You'll catch your death!

However, for me, the film could have been scarier. The build up is really promising – isolated clues and events, the cryptic comments of the stranger. But then the tension dissipates. The vampires go for full-frontal assault, slaughtering the townsfolk seemingly within the first 24 hours. After that it is just the story of a bare dozen survivors trying to hatch a plan as days pass. I would have liked to see the tension stretched out further as the vampires pick off the human population one by one, their attacks staged over days rather than in one mad orgy of blood-letting, whittling away at the defences of a Barrow that realises that it is under siege but which doesn’t yet understand what by. That is what would work if you had maybe half-a-dozen vampires to play with. But here there are loads. Against a half-dozen you could maybe go all Yippe-kay-yay and defeat them. But faced with the numbers seen here, and their unnatural strength, the survivors could never hope to destroy them all. As Marlow comments, “When man meets a force he cannot destroy, he destroys himself”. All Sheriff Eben Oleson (Josh Hartnett) and his soon-to-be ex-wife Stella (Melissa George, only sounding Australian at a few points in the movie) can do is harbour the remaining survivors and try to survive until morning. This leads to pacing problems. The amount of action on offer would easily fill one normal-length night. But 30 days? What on earth are they doing in the week they spend hiding in the attic, or the week they spend hiding in the supermarket, or the week they spend hiding in the police station? And aren’t they cold? And why does no one need the toilet until day 17? It would have been nicer if the film was, actually, longer, so the tension could be ratcheted up and the survivors be given personalities other than ‘woman’, ‘big man with beard’, ‘slightly batty grandad’ etc.

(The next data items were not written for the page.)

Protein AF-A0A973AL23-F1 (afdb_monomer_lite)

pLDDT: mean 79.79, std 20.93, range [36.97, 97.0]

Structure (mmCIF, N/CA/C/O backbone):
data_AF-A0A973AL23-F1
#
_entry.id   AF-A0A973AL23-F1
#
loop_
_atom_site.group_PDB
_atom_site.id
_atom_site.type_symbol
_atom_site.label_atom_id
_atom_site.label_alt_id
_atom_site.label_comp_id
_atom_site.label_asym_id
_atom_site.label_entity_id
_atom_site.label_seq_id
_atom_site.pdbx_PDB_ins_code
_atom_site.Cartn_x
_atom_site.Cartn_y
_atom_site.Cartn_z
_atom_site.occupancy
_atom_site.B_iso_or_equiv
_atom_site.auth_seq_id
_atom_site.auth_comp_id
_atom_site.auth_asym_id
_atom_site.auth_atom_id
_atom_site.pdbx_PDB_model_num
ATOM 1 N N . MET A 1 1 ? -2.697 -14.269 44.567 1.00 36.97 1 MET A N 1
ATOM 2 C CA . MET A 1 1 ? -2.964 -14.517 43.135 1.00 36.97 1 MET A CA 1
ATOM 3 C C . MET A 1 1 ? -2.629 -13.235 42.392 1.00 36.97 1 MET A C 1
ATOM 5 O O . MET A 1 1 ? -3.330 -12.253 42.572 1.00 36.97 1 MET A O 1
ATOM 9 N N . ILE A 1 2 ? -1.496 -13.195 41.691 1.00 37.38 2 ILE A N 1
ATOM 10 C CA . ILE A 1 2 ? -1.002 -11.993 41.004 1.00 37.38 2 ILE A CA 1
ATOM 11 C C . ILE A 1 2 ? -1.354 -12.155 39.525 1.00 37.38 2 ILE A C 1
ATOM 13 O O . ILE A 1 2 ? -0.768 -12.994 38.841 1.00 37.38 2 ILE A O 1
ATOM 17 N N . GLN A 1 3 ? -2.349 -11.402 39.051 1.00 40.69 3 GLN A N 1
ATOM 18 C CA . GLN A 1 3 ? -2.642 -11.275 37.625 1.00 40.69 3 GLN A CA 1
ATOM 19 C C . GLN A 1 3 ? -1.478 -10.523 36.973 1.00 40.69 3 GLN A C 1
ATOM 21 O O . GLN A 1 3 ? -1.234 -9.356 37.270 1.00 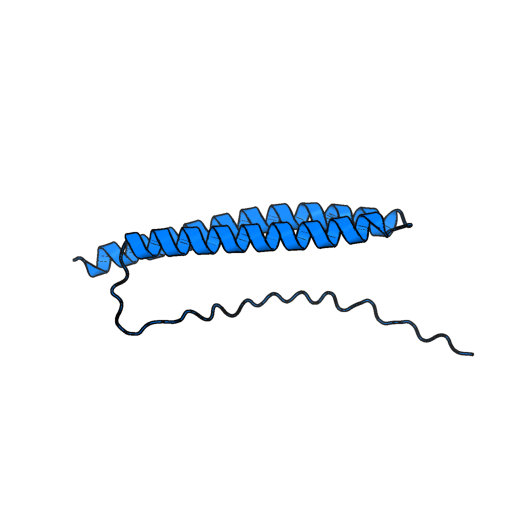40.69 3 GLN A O 1
ATOM 26 N N . ARG A 1 4 ? -0.715 -11.216 36.123 1.00 42.56 4 ARG A N 1
ATOM 27 C CA . ARG A 1 4 ? 0.304 -10.583 35.283 1.00 42.56 4 ARG A CA 1
ATOM 28 C C . ARG A 1 4 ? -0.399 -9.782 34.180 1.00 42.56 4 ARG A C 1
ATOM 30 O O . ARG A 1 4 ? -1.278 -10.350 33.527 1.00 42.56 4 ARG A O 1
ATOM 37 N N . PRO A 1 5 ? -0.017 -8.520 33.928 1.00 43.81 5 PRO A N 1
ATOM 38 C CA . PRO A 1 5 ? -0.475 -7.812 32.744 1.00 43.81 5 PRO A CA 1
ATOM 39 C C . PRO A 1 5 ? 0.070 -8.537 31.510 1.00 43.81 5 PRO A C 1
ATOM 41 O O . PRO A 1 5 ? 1.275 -8.778 31.400 1.00 43.81 5 PRO A O 1
ATOM 44 N N . ARG A 1 6 ? -0.824 -8.932 30.598 1.00 47.06 6 ARG A N 1
ATOM 45 C CA . ARG A 1 6 ? -0.418 -9.330 29.247 1.00 47.06 6 ARG A CA 1
ATOM 46 C C . ARG A 1 6 ? 0.207 -8.090 28.599 1.00 47.06 6 ARG A C 1
ATOM 48 O O . ARG A 1 6 ? -0.428 -7.035 28.655 1.00 47.06 6 ARG A O 1
ATOM 55 N N . PRO A 1 7 ? 1.427 -8.171 28.045 1.00 37.00 7 PRO A N 1
ATOM 56 C CA . PRO A 1 7 ? 1.974 -7.051 27.299 1.00 37.00 7 PRO A CA 1
ATOM 57 C C . PRO A 1 7 ? 1.023 -6.734 26.136 1.00 37.00 7 PRO A C 1
ATOM 59 O O . PRO A 1 7 ? 0.440 -7.671 25.574 1.00 37.00 7 PRO A O 1
ATOM 62 N N . PRO A 1 8 ? 0.825 -5.448 25.796 1.00 44.78 8 PRO A N 1
ATOM 63 C CA . PRO A 1 8 ? 0.098 -5.087 24.593 1.00 44.78 8 PRO A CA 1
ATOM 64 C C . PRO A 1 8 ? 0.765 -5.811 23.433 1.00 44.78 8 PRO A C 1
ATOM 66 O O . PRO A 1 8 ? 1.990 -5.791 23.290 1.00 44.78 8 PRO A O 1
ATOM 69 N N . VAL A 1 9 ? -0.070 -6.527 22.689 1.00 45.81 9 VAL A N 1
ATOM 70 C CA . VAL A 1 9 ? 0.273 -7.215 21.456 1.00 45.81 9 VAL A CA 1
ATOM 71 C C . VAL A 1 9 ? 1.200 -6.306 20.667 1.00 45.81 9 VAL A C 1
ATOM 73 O O . VAL A 1 9 ? 0.855 -5.171 20.342 1.00 45.81 9 VAL A O 1
ATOM 76 N N . ALA A 1 10 ? 2.413 -6.801 20.458 1.00 40.78 10 ALA A N 1
ATOM 77 C CA . ALA A 1 10 ? 3.405 -6.202 19.603 1.00 40.78 10 ALA A CA 1
ATOM 78 C C . ALA A 1 10 ? 2.839 -6.153 18.181 1.00 40.78 10 ALA A C 1
ATOM 80 O O . ALA A 1 10 ? 3.106 -7.032 17.372 1.00 40.78 10 ALA A O 1
ATOM 81 N N . VAL A 1 11 ? 2.067 -5.117 17.862 1.00 45.25 11 VAL A N 1
ATOM 82 C CA . VAL A 1 11 ? 1.798 -4.722 16.478 1.00 45.25 11 VAL A CA 1
ATOM 83 C C . VAL A 1 11 ? 2.998 -3.890 16.031 1.00 45.25 11 VAL A C 1
ATOM 85 O O . VAL A 1 11 ? 2.922 -2.710 15.716 1.00 45.25 11 VAL A O 1
ATOM 88 N N . ALA A 1 12 ? 4.167 -4.523 16.091 1.00 41.19 12 ALA A N 1
ATOM 89 C CA . ALA A 1 12 ? 5.321 -4.115 15.326 1.00 41.19 12 ALA A CA 1
ATOM 90 C C . ALA A 1 12 ? 5.112 -4.700 13.930 1.00 41.19 12 ALA A C 1
ATOM 92 O O . ALA A 1 12 ? 5.742 -5.687 13.561 1.00 41.19 12 ALA A O 1
ATOM 93 N N . VAL A 1 13 ? 4.201 -4.109 13.154 1.00 52.28 13 VAL A N 1
ATOM 94 C CA . VAL A 1 13 ? 4.180 -4.327 11.705 1.00 52.28 13 VAL A CA 1
ATOM 95 C C . VAL A 1 13 ? 5.304 -3.467 11.135 1.00 52.28 13 VAL A C 1
ATOM 97 O O . VAL A 1 13 ? 5.108 -2.445 10.491 1.00 52.28 13 VAL A O 1
ATOM 100 N N . ALA A 1 14 ? 6.534 -3.866 11.455 1.00 49.03 14 ALA A N 1
ATOM 101 C CA . ALA A 1 14 ? 7.693 -3.523 10.663 1.00 49.03 14 ALA A CA 1
ATOM 102 C C . ALA A 1 14 ? 7.572 -4.352 9.382 1.00 49.03 14 ALA A C 1
ATOM 104 O O . ALA A 1 14 ? 8.185 -5.412 9.259 1.00 49.03 14 ALA A O 1
ATOM 105 N N . LEU A 1 15 ? 6.731 -3.897 8.450 1.00 48.31 15 LEU A N 1
ATOM 106 C CA . LEU A 1 15 ? 6.640 -4.475 7.114 1.00 48.31 15 LEU A CA 1
ATOM 107 C C . LEU A 1 15 ? 7.852 -3.998 6.304 1.00 48.31 15 LEU A C 1
ATOM 109 O O . LEU A 1 15 ? 7.754 -3.245 5.344 1.00 48.31 15 LEU A O 1
ATOM 113 N N . TRP A 1 16 ? 9.039 -4.411 6.745 1.00 57.06 16 TRP A N 1
ATOM 114 C CA . TRP A 1 16 ? 10.235 -4.395 5.921 1.00 57.06 16 TRP A CA 1
ATOM 115 C C . TRP A 1 16 ? 10.079 -5.513 4.894 1.00 57.06 16 TRP A C 1
ATOM 117 O O . TRP A 1 16 ? 10.555 -6.634 5.086 1.00 57.06 16 TRP A O 1
ATOM 127 N N . LEU A 1 17 ? 9.370 -5.216 3.805 1.00 59.19 17 LEU A N 1
ATOM 128 C CA . LEU A 1 17 ? 9.415 -6.044 2.612 1.00 59.19 17 LEU A CA 1
ATOM 129 C C . LEU A 1 17 ? 10.811 -5.889 2.018 1.00 59.19 17 LEU A C 1
ATOM 131 O O . LEU A 1 17 ? 11.143 -4.920 1.340 1.00 59.19 17 LEU A O 1
ATOM 135 N N . THR A 1 18 ? 11.656 -6.865 2.340 1.00 48.53 18 THR A N 1
ATOM 136 C CA . THR A 1 18 ? 12.849 -7.170 1.565 1.00 48.53 18 THR A CA 1
ATOM 137 C C . THR A 1 18 ? 12.378 -7.467 0.151 1.00 48.53 18 THR A C 1
ATOM 139 O O . THR A 1 18 ? 11.899 -8.561 -0.145 1.00 48.53 18 THR A O 1
ATOM 142 N N . ILE A 1 19 ? 12.475 -6.453 -0.711 1.00 55.59 19 ILE A N 1
ATOM 143 C CA . ILE A 1 19 ? 12.366 -6.588 -2.158 1.00 55.59 19 ILE A CA 1
ATOM 144 C C . ILE A 1 19 ? 13.467 -7.571 -2.550 1.00 55.59 19 ILE A C 1
ATOM 146 O O . ILE A 1 19 ? 14.616 -7.205 -2.788 1.00 55.59 19 ILE A O 1
ATOM 150 N N . SER A 1 20 ? 13.132 -8.858 -2.533 1.00 47.34 20 SER A N 1
ATOM 151 C CA . SER A 1 20 ? 13.954 -9.921 -3.087 1.00 47.34 20 SER A CA 1
ATOM 152 C C . SER A 1 20 ? 13.775 -9.837 -4.590 1.00 47.34 20 SER A C 1
ATOM 154 O O . SER A 1 20 ? 13.114 -10.667 -5.208 1.00 47.34 20 SER A O 1
ATOM 156 N N . GLY A 1 21 ? 14.321 -8.763 -5.162 1.00 47.38 21 GLY A N 1
ATOM 157 C CA . GLY A 1 21 ? 14.505 -8.644 -6.588 1.00 47.38 21 GLY A CA 1
ATOM 158 C C . GLY A 1 21 ? 15.373 -9.816 -7.002 1.00 47.38 21 GLY A C 1
ATOM 159 O O . GLY A 1 21 ? 16.557 -9.881 -6.664 1.00 47.38 21 GLY A O 1
ATOM 160 N N . VAL A 1 22 ? 14.774 -10.767 -7.710 1.00 48.41 22 VAL A N 1
ATOM 161 C CA . VAL A 1 22 ? 15.519 -11.699 -8.542 1.00 48.41 22 VAL A CA 1
ATOM 162 C C . VAL A 1 22 ? 16.145 -10.833 -9.630 1.00 48.41 22 VAL A C 1
ATOM 164 O O . VAL A 1 22 ? 15.584 -10.651 -10.703 1.00 48.41 22 VAL A O 1
ATOM 167 N N . ALA A 1 23 ? 17.290 -10.227 -9.322 1.00 46.38 23 ALA A N 1
ATOM 168 C CA . ALA A 1 23 ? 18.140 -9.602 -10.311 1.00 46.38 23 ALA A CA 1
ATOM 169 C C . ALA A 1 23 ? 18.697 -10.741 -11.166 1.00 46.38 23 ALA A C 1
ATOM 171 O O . ALA A 1 23 ? 19.741 -11.321 -10.861 1.00 46.38 23 ALA A O 1
ATOM 172 N N . SER A 1 24 ? 17.965 -11.120 -12.214 1.00 49.44 24 SER A N 1
ATOM 173 C CA . SER A 1 24 ? 18.533 -11.908 -13.295 1.00 49.44 24 SER A CA 1
ATOM 174 C C . SER A 1 24 ? 19.634 -11.058 -13.919 1.00 49.44 24 SER A C 1
ATOM 176 O O . SER A 1 24 ? 19.374 -10.161 -14.721 1.00 49.44 24 SER A O 1
ATOM 178 N N . ALA A 1 25 ? 20.868 -11.308 -13.485 1.00 41.91 25 ALA A N 1
ATOM 179 C CA . ALA A 1 25 ? 22.069 -10.764 -14.085 1.00 41.91 25 ALA A CA 1
ATOM 180 C C . ALA A 1 25 ? 22.048 -11.100 -15.585 1.00 41.91 25 ALA A C 1
ATOM 182 O O . ALA A 1 25 ? 22.254 -12.251 -15.967 1.00 41.91 25 ALA A O 1
ATOM 183 N N . GLY A 1 26 ? 21.728 -10.108 -16.420 1.00 46.81 26 GLY A N 1
ATOM 184 C CA . GLY A 1 26 ? 21.748 -10.223 -17.880 1.00 46.81 26 GLY A CA 1
ATOM 185 C C . GLY A 1 26 ? 20.470 -9.827 -18.626 1.00 46.81 26 GLY A C 1
ATOM 186 O O . GLY A 1 26 ? 20.487 -9.874 -19.852 1.00 46.81 26 GLY A O 1
ATOM 187 N N . ALA A 1 27 ? 19.384 -9.434 -17.955 1.00 54.78 27 ALA A N 1
ATOM 188 C CA . ALA A 1 27 ? 18.211 -8.906 -18.655 1.00 54.78 27 ALA A CA 1
ATOM 189 C C . ALA A 1 27 ? 18.386 -7.403 -18.926 1.00 54.78 27 ALA A C 1
ATOM 191 O O . ALA A 1 27 ? 18.457 -6.613 -17.987 1.00 54.78 27 ALA A O 1
ATOM 192 N N . THR A 1 28 ? 18.462 -7.005 -20.199 1.00 65.12 28 THR A N 1
ATOM 193 C CA . THR A 1 28 ? 18.261 -5.606 -20.603 1.00 65.12 28 THR A CA 1
ATOM 194 C C . THR A 1 28 ? 16.907 -5.165 -20.060 1.00 65.12 28 THR A C 1
ATOM 196 O O . THR A 1 28 ? 15.893 -5.803 -20.358 1.00 65.12 28 THR A O 1
ATOM 199 N N . ILE A 1 29 ? 16.882 -4.116 -19.239 1.00 72.81 29 ILE A N 1
ATOM 200 C CA . ILE A 1 29 ? 15.618 -3.542 -18.783 1.00 72.81 29 ILE A CA 1
ATOM 201 C C . ILE A 1 29 ? 14.940 -2.986 -20.037 1.00 72.81 29 ILE A C 1
ATOM 203 O O . ILE A 1 29 ? 15.532 -2.216 -20.791 1.00 72.81 29 ILE A O 1
ATOM 207 N N . THR A 1 30 ? 13.719 -3.436 -20.309 1.00 86.06 30 THR A N 1
ATOM 208 C CA . THR A 1 30 ? 12.916 -2.950 -21.437 1.00 86.06 30 THR A CA 1
ATOM 209 C C . THR A 1 30 ? 11.741 -2.150 -20.904 1.00 86.06 30 THR A C 1
ATOM 211 O O . THR A 1 30 ? 11.293 -2.379 -19.782 1.00 86.06 30 TH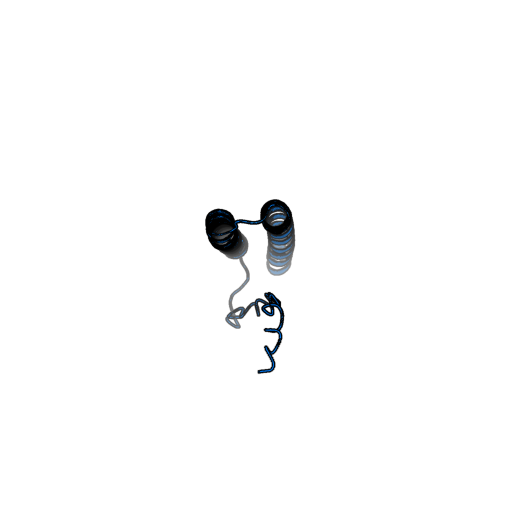R A O 1
ATOM 214 N N . THR A 1 31 ? 11.193 -1.256 -21.723 1.00 88.19 31 THR A N 1
ATOM 215 C CA . THR A 1 31 ? 9.968 -0.516 -21.381 1.00 88.19 31 THR A CA 1
ATOM 216 C C . THR A 1 31 ? 8.819 -1.463 -21.021 1.00 88.19 31 THR A C 1
ATOM 218 O O . THR A 1 31 ? 8.133 -1.258 -20.027 1.00 88.19 31 THR A O 1
ATOM 221 N N . ALA A 1 32 ? 8.687 -2.573 -21.757 1.00 89.19 32 ALA A N 1
ATOM 222 C CA . ALA A 1 32 ? 7.714 -3.622 -21.462 1.00 89.19 32 ALA A CA 1
ATOM 223 C C . ALA A 1 32 ? 7.926 -4.258 -20.077 1.00 89.19 32 ALA A C 1
ATOM 225 O O . ALA A 1 32 ? 6.950 -4.561 -19.397 1.00 89.19 32 ALA A O 1
ATOM 226 N N . GLN A 1 33 ? 9.179 -4.443 -19.644 1.00 90.56 33 GLN A N 1
ATOM 227 C CA . GLN A 1 33 ? 9.469 -4.940 -18.298 1.00 90.56 33 GLN A CA 1
ATOM 228 C C . GLN A 1 33 ? 9.067 -3.915 -17.230 1.00 90.56 33 GLN A C 1
ATOM 230 O O . GLN A 1 33 ? 8.432 -4.300 -16.255 1.00 90.56 33 GLN A O 1
ATOM 235 N N . CYS A 1 34 ? 9.348 -2.623 -17.440 1.00 90.94 34 CYS A N 1
ATOM 236 C CA . CYS A 1 34 ? 8.923 -1.566 -16.517 1.00 90.94 34 CYS A CA 1
ATOM 237 C C . CYS A 1 34 ? 7.396 -1.544 -16.331 1.00 90.94 34 CYS A C 1
ATOM 239 O O . CYS A 1 34 ? 6.915 -1.421 -15.205 1.00 90.94 34 CYS A O 1
ATOM 241 N N . ASP A 1 35 ? 6.627 -1.696 -17.414 1.00 92.56 35 ASP A N 1
ATOM 242 C CA . ASP A 1 35 ? 5.160 -1.738 -17.356 1.00 92.56 35 ASP A CA 1
ATOM 243 C C . ASP A 1 35 ? 4.639 -2.984 -16.621 1.00 92.56 35 ASP A C 1
ATOM 245 O O . ASP A 1 35 ? 3.702 -2.893 -15.822 1.00 92.56 35 ASP A O 1
ATOM 249 N N . VAL A 1 36 ? 5.255 -4.148 -16.864 1.00 94.00 36 VAL A N 1
ATOM 250 C CA . VAL A 1 36 ? 4.929 -5.399 -16.159 1.00 94.00 36 VAL A CA 1
ATOM 251 C C . VAL A 1 36 ? 5.218 -5.271 -14.665 1.00 94.00 36 VAL A C 1
ATOM 253 O O . VAL A 1 36 ? 4.367 -5.634 -13.852 1.00 94.00 36 VAL A O 1
ATOM 256 N N . ASP A 1 37 ? 6.374 -4.716 -14.302 1.00 91.50 37 ASP A N 1
ATOM 257 C CA . ASP A 1 37 ? 6.783 -4.537 -12.910 1.00 91.50 37 ASP A CA 1
ATOM 258 C C . ASP A 1 37 ? 5.874 -3.539 -12.182 1.00 91.50 37 ASP A C 1
ATOM 260 O O . ASP A 1 37 ? 5.474 -3.792 -11.045 1.00 91.50 37 ASP A O 1
ATOM 264 N N . LEU A 1 38 ? 5.468 -2.446 -12.843 1.00 94.38 38 LEU A N 1
ATOM 265 C CA . LEU A 1 38 ? 4.471 -1.520 -12.299 1.00 94.38 38 LEU A CA 1
ATOM 266 C C . LEU A 1 38 ? 3.137 -2.231 -12.047 1.00 94.38 38 LEU A C 1
ATOM 268 O O . LEU A 1 38 ? 2.549 -2.075 -10.978 1.00 94.38 38 LEU A O 1
ATOM 272 N N . GLY A 1 39 ? 2.657 -3.017 -13.014 1.00 94.00 39 GLY A N 1
ATOM 273 C CA . GLY A 1 39 ? 1.411 -3.769 -12.875 1.00 94.00 39 GLY A CA 1
ATOM 274 C C . GLY A 1 39 ? 1.449 -4.760 -11.710 1.00 94.00 39 GLY A C 1
ATOM 275 O O . GLY A 1 39 ? 0.504 -4.817 -10.921 1.00 94.00 39 GLY A O 1
ATOM 276 N N . ALA A 1 40 ? 2.553 -5.498 -11.570 1.00 94.38 40 ALA A N 1
ATOM 277 C CA . ALA A 1 40 ? 2.768 -6.419 -10.459 1.00 94.38 40 ALA A CA 1
ATOM 278 C C . ALA A 1 40 ? 2.791 -5.680 -9.112 1.00 94.38 40 ALA A C 1
ATOM 280 O O . ALA A 1 40 ? 2.055 -6.048 -8.199 1.00 94.38 40 ALA A O 1
ATOM 281 N N . LEU A 1 41 ? 3.54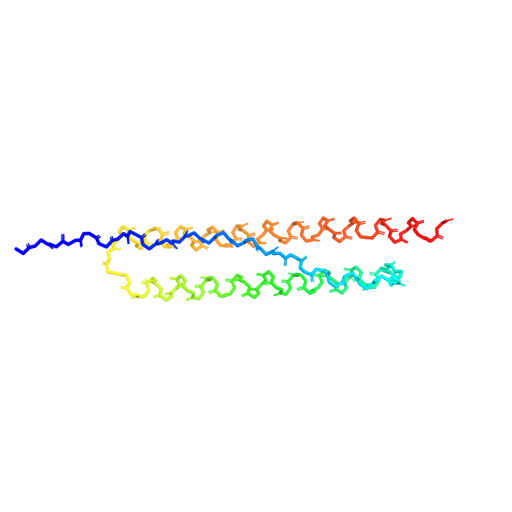7 -4.583 -9.018 1.00 93.56 41 LEU A N 1
ATOM 282 C CA . LEU A 1 41 ? 3.653 -3.791 -7.795 1.00 93.56 41 LEU A CA 1
ATOM 283 C C . LEU A 1 41 ? 2.304 -3.193 -7.373 1.00 93.56 41 LEU A C 1
ATOM 285 O O . LEU A 1 41 ? 1.943 -3.251 -6.201 1.00 93.56 41 LEU A O 1
ATOM 289 N N . LEU A 1 42 ? 1.525 -2.659 -8.318 1.00 96.31 42 LEU A N 1
ATOM 290 C CA . LEU A 1 42 ? 0.180 -2.148 -8.036 1.00 96.31 42 LEU A CA 1
ATOM 291 C C . LEU A 1 42 ? -0.771 -3.257 -7.564 1.00 96.31 42 LEU A C 1
ATOM 293 O O . LEU A 1 42 ? -1.583 -3.020 -6.670 1.00 96.31 42 LEU A O 1
ATOM 297 N N . SER A 1 43 ? -0.664 -4.460 -8.135 1.00 94.25 43 SER A N 1
ATOM 298 C CA . SER A 1 43 ? -1.446 -5.618 -7.695 1.00 94.25 43 SER A CA 1
ATOM 299 C C . SER A 1 43 ? -1.088 -6.038 -6.268 1.00 94.25 43 SER A C 1
ATOM 301 O O . SER A 1 43 ? -1.984 -6.364 -5.490 1.00 94.25 43 SER A O 1
ATOM 303 N N . ASP A 1 44 ? 0.196 -6.019 -5.913 1.00 94.19 44 ASP A N 1
ATOM 304 C CA . ASP A 1 44 ? 0.654 -6.356 -4.564 1.00 94.19 44 ASP A CA 1
ATOM 305 C C . ASP A 1 44 ? 0.188 -5.318 -3.535 1.00 94.19 44 ASP A C 1
ATOM 307 O O . ASP A 1 44 ? -0.320 -5.691 -2.476 1.00 94.19 44 ASP A O 1
ATOM 311 N N . ILE A 1 45 ? 0.280 -4.023 -3.862 1.00 92.94 45 ILE A N 1
ATOM 312 C CA . ILE A 1 45 ? -0.231 -2.932 -3.014 1.00 92.94 45 ILE A CA 1
ATOM 313 C C . ILE A 1 45 ? -1.731 -3.115 -2.745 1.00 92.94 45 ILE A C 1
ATOM 315 O O . ILE A 1 45 ? -2.180 -3.043 -1.599 1.00 92.94 45 ILE A O 1
ATOM 319 N N . GLU A 1 46 ? -2.509 -3.415 -3.786 1.00 95.31 46 GLU A N 1
ATOM 320 C CA . GLU A 1 46 ? -3.947 -3.657 -3.659 1.00 95.31 46 GLU A CA 1
ATOM 321 C C . GLU A 1 46 ? -4.249 -4.899 -2.805 1.00 95.31 46 GLU A C 1
ATOM 323 O O . GLU A 1 46 ? -5.123 -4.867 -1.933 1.00 95.31 46 GLU A O 1
ATOM 328 N N . ALA A 1 47 ? -3.507 -5.992 -3.003 1.00 93.94 47 ALA A N 1
ATOM 329 C CA . ALA A 1 47 ? -3.663 -7.207 -2.208 1.00 93.94 47 ALA A CA 1
ATOM 330 C C . ALA A 1 47 ? -3.368 -6.957 -0.719 1.00 93.94 47 ALA A C 1
ATOM 332 O O . ALA A 1 47 ? -4.115 -7.430 0.145 1.00 93.94 47 ALA A O 1
ATOM 333 N N . ILE A 1 48 ? -2.325 -6.176 -0.417 1.00 93.44 48 ILE A N 1
ATOM 334 C CA . ILE A 1 48 ? -1.978 -5.767 0.949 1.00 93.44 48 ILE A CA 1
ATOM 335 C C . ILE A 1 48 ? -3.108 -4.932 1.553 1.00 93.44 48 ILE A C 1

What have I learnt about Alaska?
Frankly, it’ll be the death of you. There are people who are drawn to its isolation. “Isn’t that why we live out here?” Beau asks Eben, “You know, for a little freedom?” These are rugged, individuals, used to living at the furthermost frontier of America. But that life is relies upon at least the bare essentials of civilisation – communications, transport, electricity, other people. Take all of that away and they are mere survivors, waiting for the storm to pass.

Can we go there?
Barrow really exists, and really is the northernmost town in the USA. It is also one of the most northerly towns in the world, with only a few scattered settlements in Norway, Greenland and Russia ahead of it. It does indeed see an entire season when the sun is below the horizon – this lasts between November and January (65 days rather than thirty). Its population is also around ten times higher than that depicted in the movie. It is, however, unconnected to the rest of Alaska by road. If you want to come in you will have to fly or sail.

The movie was not filmed in Barrow, or even in Alaska. The company went south instead of north, and ended up in New Zealand. Shooting was done in studios in Auckland and outside in Otago in the South Island (the area made famous by the Lord of the Rings movies).